BEGIN
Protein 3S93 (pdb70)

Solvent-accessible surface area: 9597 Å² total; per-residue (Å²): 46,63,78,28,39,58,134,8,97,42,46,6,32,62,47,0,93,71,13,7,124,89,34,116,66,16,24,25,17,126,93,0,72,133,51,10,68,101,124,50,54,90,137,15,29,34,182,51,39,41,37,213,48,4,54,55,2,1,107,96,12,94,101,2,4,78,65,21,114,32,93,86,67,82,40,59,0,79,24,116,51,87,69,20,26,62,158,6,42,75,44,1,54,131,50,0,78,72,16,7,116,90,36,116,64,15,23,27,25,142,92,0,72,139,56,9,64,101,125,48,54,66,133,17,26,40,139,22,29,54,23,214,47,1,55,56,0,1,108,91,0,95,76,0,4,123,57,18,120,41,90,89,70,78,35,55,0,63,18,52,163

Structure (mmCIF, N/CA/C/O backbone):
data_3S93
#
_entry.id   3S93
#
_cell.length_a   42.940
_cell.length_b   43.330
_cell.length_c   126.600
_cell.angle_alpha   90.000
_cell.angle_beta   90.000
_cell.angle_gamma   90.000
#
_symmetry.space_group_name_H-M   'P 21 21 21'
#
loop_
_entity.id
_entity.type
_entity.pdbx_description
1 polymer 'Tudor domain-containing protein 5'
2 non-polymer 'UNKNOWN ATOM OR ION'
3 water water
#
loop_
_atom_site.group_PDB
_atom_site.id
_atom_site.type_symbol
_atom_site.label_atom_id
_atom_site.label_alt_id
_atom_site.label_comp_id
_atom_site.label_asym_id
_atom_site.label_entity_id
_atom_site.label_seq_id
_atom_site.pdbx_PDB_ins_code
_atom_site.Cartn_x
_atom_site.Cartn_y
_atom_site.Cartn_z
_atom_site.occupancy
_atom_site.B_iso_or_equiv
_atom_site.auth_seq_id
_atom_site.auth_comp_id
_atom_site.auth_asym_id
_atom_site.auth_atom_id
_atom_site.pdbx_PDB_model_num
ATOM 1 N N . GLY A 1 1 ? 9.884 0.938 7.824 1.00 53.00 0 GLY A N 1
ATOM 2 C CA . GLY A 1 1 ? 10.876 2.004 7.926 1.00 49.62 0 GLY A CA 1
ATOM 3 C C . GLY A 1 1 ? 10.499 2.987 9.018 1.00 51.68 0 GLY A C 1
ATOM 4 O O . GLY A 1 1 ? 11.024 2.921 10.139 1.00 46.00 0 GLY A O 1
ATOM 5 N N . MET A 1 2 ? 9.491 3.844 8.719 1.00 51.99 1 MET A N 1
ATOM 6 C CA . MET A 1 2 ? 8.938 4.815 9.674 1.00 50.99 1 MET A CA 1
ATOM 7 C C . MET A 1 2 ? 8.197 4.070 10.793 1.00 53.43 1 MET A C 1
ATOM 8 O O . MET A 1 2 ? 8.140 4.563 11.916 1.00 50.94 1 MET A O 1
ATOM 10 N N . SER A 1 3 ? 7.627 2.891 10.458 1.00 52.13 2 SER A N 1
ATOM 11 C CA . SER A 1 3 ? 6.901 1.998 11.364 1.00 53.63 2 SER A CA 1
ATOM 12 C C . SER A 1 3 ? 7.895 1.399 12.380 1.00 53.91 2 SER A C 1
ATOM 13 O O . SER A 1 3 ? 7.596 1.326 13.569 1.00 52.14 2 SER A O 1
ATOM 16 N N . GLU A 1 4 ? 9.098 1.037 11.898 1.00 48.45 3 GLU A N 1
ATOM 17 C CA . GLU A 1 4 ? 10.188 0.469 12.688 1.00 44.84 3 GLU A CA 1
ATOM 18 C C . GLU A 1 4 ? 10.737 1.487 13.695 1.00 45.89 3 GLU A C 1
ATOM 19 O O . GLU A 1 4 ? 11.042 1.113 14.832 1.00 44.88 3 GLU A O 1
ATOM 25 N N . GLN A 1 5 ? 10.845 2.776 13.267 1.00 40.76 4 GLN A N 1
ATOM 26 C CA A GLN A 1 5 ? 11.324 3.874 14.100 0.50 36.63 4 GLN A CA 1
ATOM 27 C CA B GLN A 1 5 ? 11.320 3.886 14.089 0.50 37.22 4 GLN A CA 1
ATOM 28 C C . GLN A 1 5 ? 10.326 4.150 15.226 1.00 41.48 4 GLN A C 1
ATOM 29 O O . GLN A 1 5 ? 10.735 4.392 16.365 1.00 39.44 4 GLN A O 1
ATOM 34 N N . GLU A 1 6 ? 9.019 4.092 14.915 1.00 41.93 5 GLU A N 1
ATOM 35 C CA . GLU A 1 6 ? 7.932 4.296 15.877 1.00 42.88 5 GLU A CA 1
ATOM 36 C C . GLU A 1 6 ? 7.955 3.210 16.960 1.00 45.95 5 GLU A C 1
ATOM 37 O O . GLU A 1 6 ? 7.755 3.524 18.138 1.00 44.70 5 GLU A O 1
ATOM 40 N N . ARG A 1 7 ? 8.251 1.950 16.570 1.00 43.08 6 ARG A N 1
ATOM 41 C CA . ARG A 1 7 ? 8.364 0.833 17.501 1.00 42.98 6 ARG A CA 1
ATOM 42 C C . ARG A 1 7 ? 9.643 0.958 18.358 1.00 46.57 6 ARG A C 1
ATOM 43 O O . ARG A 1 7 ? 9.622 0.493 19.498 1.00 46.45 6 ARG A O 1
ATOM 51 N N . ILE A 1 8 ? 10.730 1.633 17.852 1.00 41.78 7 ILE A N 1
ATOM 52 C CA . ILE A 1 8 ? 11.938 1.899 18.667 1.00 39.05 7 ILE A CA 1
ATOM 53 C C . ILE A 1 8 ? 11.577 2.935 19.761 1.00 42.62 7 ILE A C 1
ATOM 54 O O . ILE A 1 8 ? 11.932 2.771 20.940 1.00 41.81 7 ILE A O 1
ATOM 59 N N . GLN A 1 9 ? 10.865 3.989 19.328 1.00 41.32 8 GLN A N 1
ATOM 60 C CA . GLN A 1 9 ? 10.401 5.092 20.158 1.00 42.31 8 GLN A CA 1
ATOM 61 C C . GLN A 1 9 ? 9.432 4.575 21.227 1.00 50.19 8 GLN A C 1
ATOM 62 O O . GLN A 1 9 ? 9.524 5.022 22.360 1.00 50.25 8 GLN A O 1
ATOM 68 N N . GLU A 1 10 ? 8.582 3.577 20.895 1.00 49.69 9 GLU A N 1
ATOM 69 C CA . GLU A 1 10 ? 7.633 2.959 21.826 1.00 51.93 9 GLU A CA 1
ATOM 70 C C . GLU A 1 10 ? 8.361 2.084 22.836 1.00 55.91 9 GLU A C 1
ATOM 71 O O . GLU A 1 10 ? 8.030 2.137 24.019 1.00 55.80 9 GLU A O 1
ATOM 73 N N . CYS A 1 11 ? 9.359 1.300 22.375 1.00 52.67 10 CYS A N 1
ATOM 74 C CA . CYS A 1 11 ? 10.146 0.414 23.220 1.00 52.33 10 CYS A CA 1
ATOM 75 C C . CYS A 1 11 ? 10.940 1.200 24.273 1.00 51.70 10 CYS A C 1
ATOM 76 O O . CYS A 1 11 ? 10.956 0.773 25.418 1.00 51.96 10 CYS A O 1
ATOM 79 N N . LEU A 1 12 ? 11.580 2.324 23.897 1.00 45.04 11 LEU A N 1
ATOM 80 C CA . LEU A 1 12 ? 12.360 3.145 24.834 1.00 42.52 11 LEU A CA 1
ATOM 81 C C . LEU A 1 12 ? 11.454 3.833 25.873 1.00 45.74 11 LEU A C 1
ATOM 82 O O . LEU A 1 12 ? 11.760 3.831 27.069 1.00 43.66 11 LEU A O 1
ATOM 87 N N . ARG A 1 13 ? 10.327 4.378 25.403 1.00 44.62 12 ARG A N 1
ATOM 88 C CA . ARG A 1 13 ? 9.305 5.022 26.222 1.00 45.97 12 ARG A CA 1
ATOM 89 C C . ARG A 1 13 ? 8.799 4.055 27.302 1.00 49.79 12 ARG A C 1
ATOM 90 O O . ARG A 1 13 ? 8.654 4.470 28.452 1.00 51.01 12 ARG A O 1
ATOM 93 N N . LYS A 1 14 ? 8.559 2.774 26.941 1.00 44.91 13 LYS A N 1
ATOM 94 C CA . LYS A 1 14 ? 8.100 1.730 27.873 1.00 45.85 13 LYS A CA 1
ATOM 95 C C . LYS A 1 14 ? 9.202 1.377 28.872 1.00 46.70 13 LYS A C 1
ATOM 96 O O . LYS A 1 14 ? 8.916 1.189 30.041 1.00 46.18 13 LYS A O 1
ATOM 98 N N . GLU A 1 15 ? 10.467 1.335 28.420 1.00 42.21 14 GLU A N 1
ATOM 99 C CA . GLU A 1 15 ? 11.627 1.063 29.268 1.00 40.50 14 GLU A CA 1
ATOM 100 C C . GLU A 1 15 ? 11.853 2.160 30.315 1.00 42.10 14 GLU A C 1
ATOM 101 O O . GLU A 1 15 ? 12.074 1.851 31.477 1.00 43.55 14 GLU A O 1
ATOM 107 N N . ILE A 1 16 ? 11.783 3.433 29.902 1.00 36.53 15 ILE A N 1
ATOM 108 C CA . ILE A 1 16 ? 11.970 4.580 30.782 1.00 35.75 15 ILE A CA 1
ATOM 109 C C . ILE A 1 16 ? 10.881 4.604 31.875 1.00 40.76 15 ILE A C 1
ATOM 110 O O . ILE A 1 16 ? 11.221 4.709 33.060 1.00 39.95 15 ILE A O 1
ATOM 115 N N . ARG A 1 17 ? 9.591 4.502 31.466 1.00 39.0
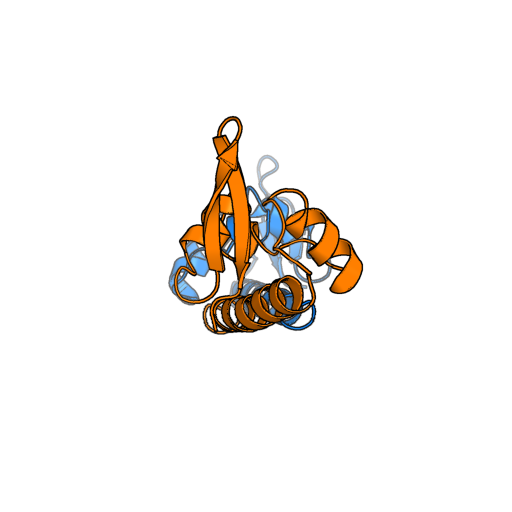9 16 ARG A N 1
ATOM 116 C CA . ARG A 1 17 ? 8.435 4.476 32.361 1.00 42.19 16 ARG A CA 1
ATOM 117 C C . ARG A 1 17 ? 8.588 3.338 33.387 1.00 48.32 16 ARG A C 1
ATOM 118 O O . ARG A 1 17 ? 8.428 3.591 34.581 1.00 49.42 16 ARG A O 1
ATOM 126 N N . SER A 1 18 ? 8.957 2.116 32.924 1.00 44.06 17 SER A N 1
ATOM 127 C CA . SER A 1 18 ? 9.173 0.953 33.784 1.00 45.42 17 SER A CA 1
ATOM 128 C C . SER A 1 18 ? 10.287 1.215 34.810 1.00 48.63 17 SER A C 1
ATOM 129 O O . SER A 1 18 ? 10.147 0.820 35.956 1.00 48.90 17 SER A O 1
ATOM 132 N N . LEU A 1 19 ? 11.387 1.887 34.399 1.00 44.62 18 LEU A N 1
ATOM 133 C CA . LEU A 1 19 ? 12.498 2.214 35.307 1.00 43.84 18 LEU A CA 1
END
BEGIN
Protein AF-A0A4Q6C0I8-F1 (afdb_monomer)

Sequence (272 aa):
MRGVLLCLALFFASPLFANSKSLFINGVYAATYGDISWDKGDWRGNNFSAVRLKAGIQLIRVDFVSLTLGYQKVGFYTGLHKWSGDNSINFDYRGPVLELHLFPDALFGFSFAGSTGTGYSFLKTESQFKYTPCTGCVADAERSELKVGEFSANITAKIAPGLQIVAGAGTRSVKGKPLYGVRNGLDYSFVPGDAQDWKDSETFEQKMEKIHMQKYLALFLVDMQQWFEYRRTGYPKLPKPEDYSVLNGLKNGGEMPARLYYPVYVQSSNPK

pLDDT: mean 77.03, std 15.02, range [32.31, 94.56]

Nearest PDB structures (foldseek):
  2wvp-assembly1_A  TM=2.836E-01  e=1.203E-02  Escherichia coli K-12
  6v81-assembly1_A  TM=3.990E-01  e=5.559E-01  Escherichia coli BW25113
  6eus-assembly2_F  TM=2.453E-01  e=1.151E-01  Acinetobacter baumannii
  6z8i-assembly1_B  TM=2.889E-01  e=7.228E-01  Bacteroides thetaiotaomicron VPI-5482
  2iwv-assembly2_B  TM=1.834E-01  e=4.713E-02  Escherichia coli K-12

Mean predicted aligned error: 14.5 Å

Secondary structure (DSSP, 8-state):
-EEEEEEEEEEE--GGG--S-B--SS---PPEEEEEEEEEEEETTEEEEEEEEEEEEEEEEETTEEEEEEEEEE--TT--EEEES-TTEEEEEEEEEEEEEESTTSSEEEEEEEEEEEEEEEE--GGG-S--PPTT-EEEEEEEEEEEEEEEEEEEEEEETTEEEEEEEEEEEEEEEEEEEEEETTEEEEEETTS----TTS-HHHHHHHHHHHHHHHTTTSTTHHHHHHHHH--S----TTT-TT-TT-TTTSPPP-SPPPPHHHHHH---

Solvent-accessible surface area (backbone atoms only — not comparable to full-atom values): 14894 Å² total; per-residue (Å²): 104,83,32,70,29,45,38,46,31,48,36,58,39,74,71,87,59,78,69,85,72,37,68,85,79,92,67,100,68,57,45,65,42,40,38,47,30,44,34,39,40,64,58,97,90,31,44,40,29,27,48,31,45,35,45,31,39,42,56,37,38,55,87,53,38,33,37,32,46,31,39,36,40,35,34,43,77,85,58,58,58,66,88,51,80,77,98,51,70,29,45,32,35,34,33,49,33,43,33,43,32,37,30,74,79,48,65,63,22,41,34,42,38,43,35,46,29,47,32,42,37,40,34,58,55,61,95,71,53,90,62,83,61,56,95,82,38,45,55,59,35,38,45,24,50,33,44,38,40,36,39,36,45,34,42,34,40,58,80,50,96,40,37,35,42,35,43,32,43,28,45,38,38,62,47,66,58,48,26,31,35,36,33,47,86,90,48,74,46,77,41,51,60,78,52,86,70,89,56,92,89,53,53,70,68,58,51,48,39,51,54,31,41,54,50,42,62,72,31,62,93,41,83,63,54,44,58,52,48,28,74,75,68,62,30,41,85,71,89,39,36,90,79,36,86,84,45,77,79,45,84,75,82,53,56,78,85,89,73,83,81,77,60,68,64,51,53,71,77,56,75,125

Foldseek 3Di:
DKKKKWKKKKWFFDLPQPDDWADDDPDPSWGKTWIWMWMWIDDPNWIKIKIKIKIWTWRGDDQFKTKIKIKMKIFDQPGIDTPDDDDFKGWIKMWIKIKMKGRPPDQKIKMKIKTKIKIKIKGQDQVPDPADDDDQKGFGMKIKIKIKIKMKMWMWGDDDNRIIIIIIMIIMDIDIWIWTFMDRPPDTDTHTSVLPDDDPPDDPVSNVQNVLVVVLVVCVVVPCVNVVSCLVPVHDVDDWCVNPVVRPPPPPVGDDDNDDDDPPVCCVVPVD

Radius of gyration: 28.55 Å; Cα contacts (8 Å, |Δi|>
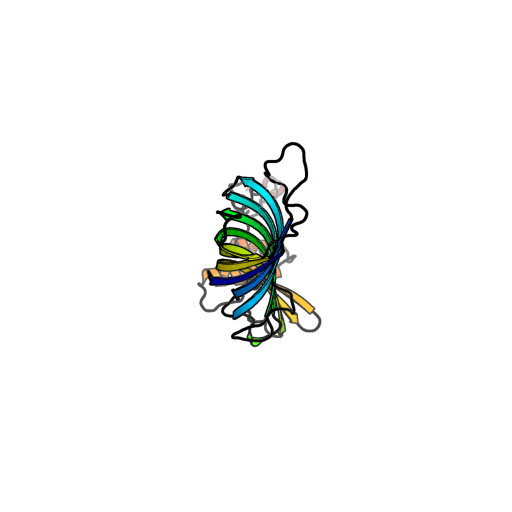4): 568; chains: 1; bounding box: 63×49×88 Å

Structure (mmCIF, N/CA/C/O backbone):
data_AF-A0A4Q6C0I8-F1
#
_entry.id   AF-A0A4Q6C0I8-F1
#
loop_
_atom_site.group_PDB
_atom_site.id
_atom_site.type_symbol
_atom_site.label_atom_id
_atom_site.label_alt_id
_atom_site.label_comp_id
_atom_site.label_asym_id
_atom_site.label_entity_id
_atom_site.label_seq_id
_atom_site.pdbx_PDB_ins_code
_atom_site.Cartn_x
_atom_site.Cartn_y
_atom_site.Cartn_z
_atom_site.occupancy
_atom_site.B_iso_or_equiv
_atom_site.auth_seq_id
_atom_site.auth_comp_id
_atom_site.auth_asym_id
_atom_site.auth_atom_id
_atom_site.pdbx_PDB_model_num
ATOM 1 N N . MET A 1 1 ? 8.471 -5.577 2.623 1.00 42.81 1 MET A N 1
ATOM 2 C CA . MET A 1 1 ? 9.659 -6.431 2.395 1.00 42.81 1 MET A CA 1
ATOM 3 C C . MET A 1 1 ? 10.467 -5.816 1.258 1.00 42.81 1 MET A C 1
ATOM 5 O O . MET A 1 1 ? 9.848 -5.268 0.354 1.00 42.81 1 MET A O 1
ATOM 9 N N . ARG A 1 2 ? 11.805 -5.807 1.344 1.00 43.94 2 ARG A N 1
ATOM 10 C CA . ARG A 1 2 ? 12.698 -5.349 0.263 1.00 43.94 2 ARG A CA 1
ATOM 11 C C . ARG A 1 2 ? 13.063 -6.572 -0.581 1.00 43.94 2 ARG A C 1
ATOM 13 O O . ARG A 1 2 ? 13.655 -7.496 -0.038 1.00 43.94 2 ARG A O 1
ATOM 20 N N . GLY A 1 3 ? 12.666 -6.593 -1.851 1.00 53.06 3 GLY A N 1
END
- Task
In the listing, return each line containing the string "polymer".

- Answer section
1 polymer 'Tudor domain-containing protein 5'
2 non-polymer 'UNKNOWN ATOM OR ION'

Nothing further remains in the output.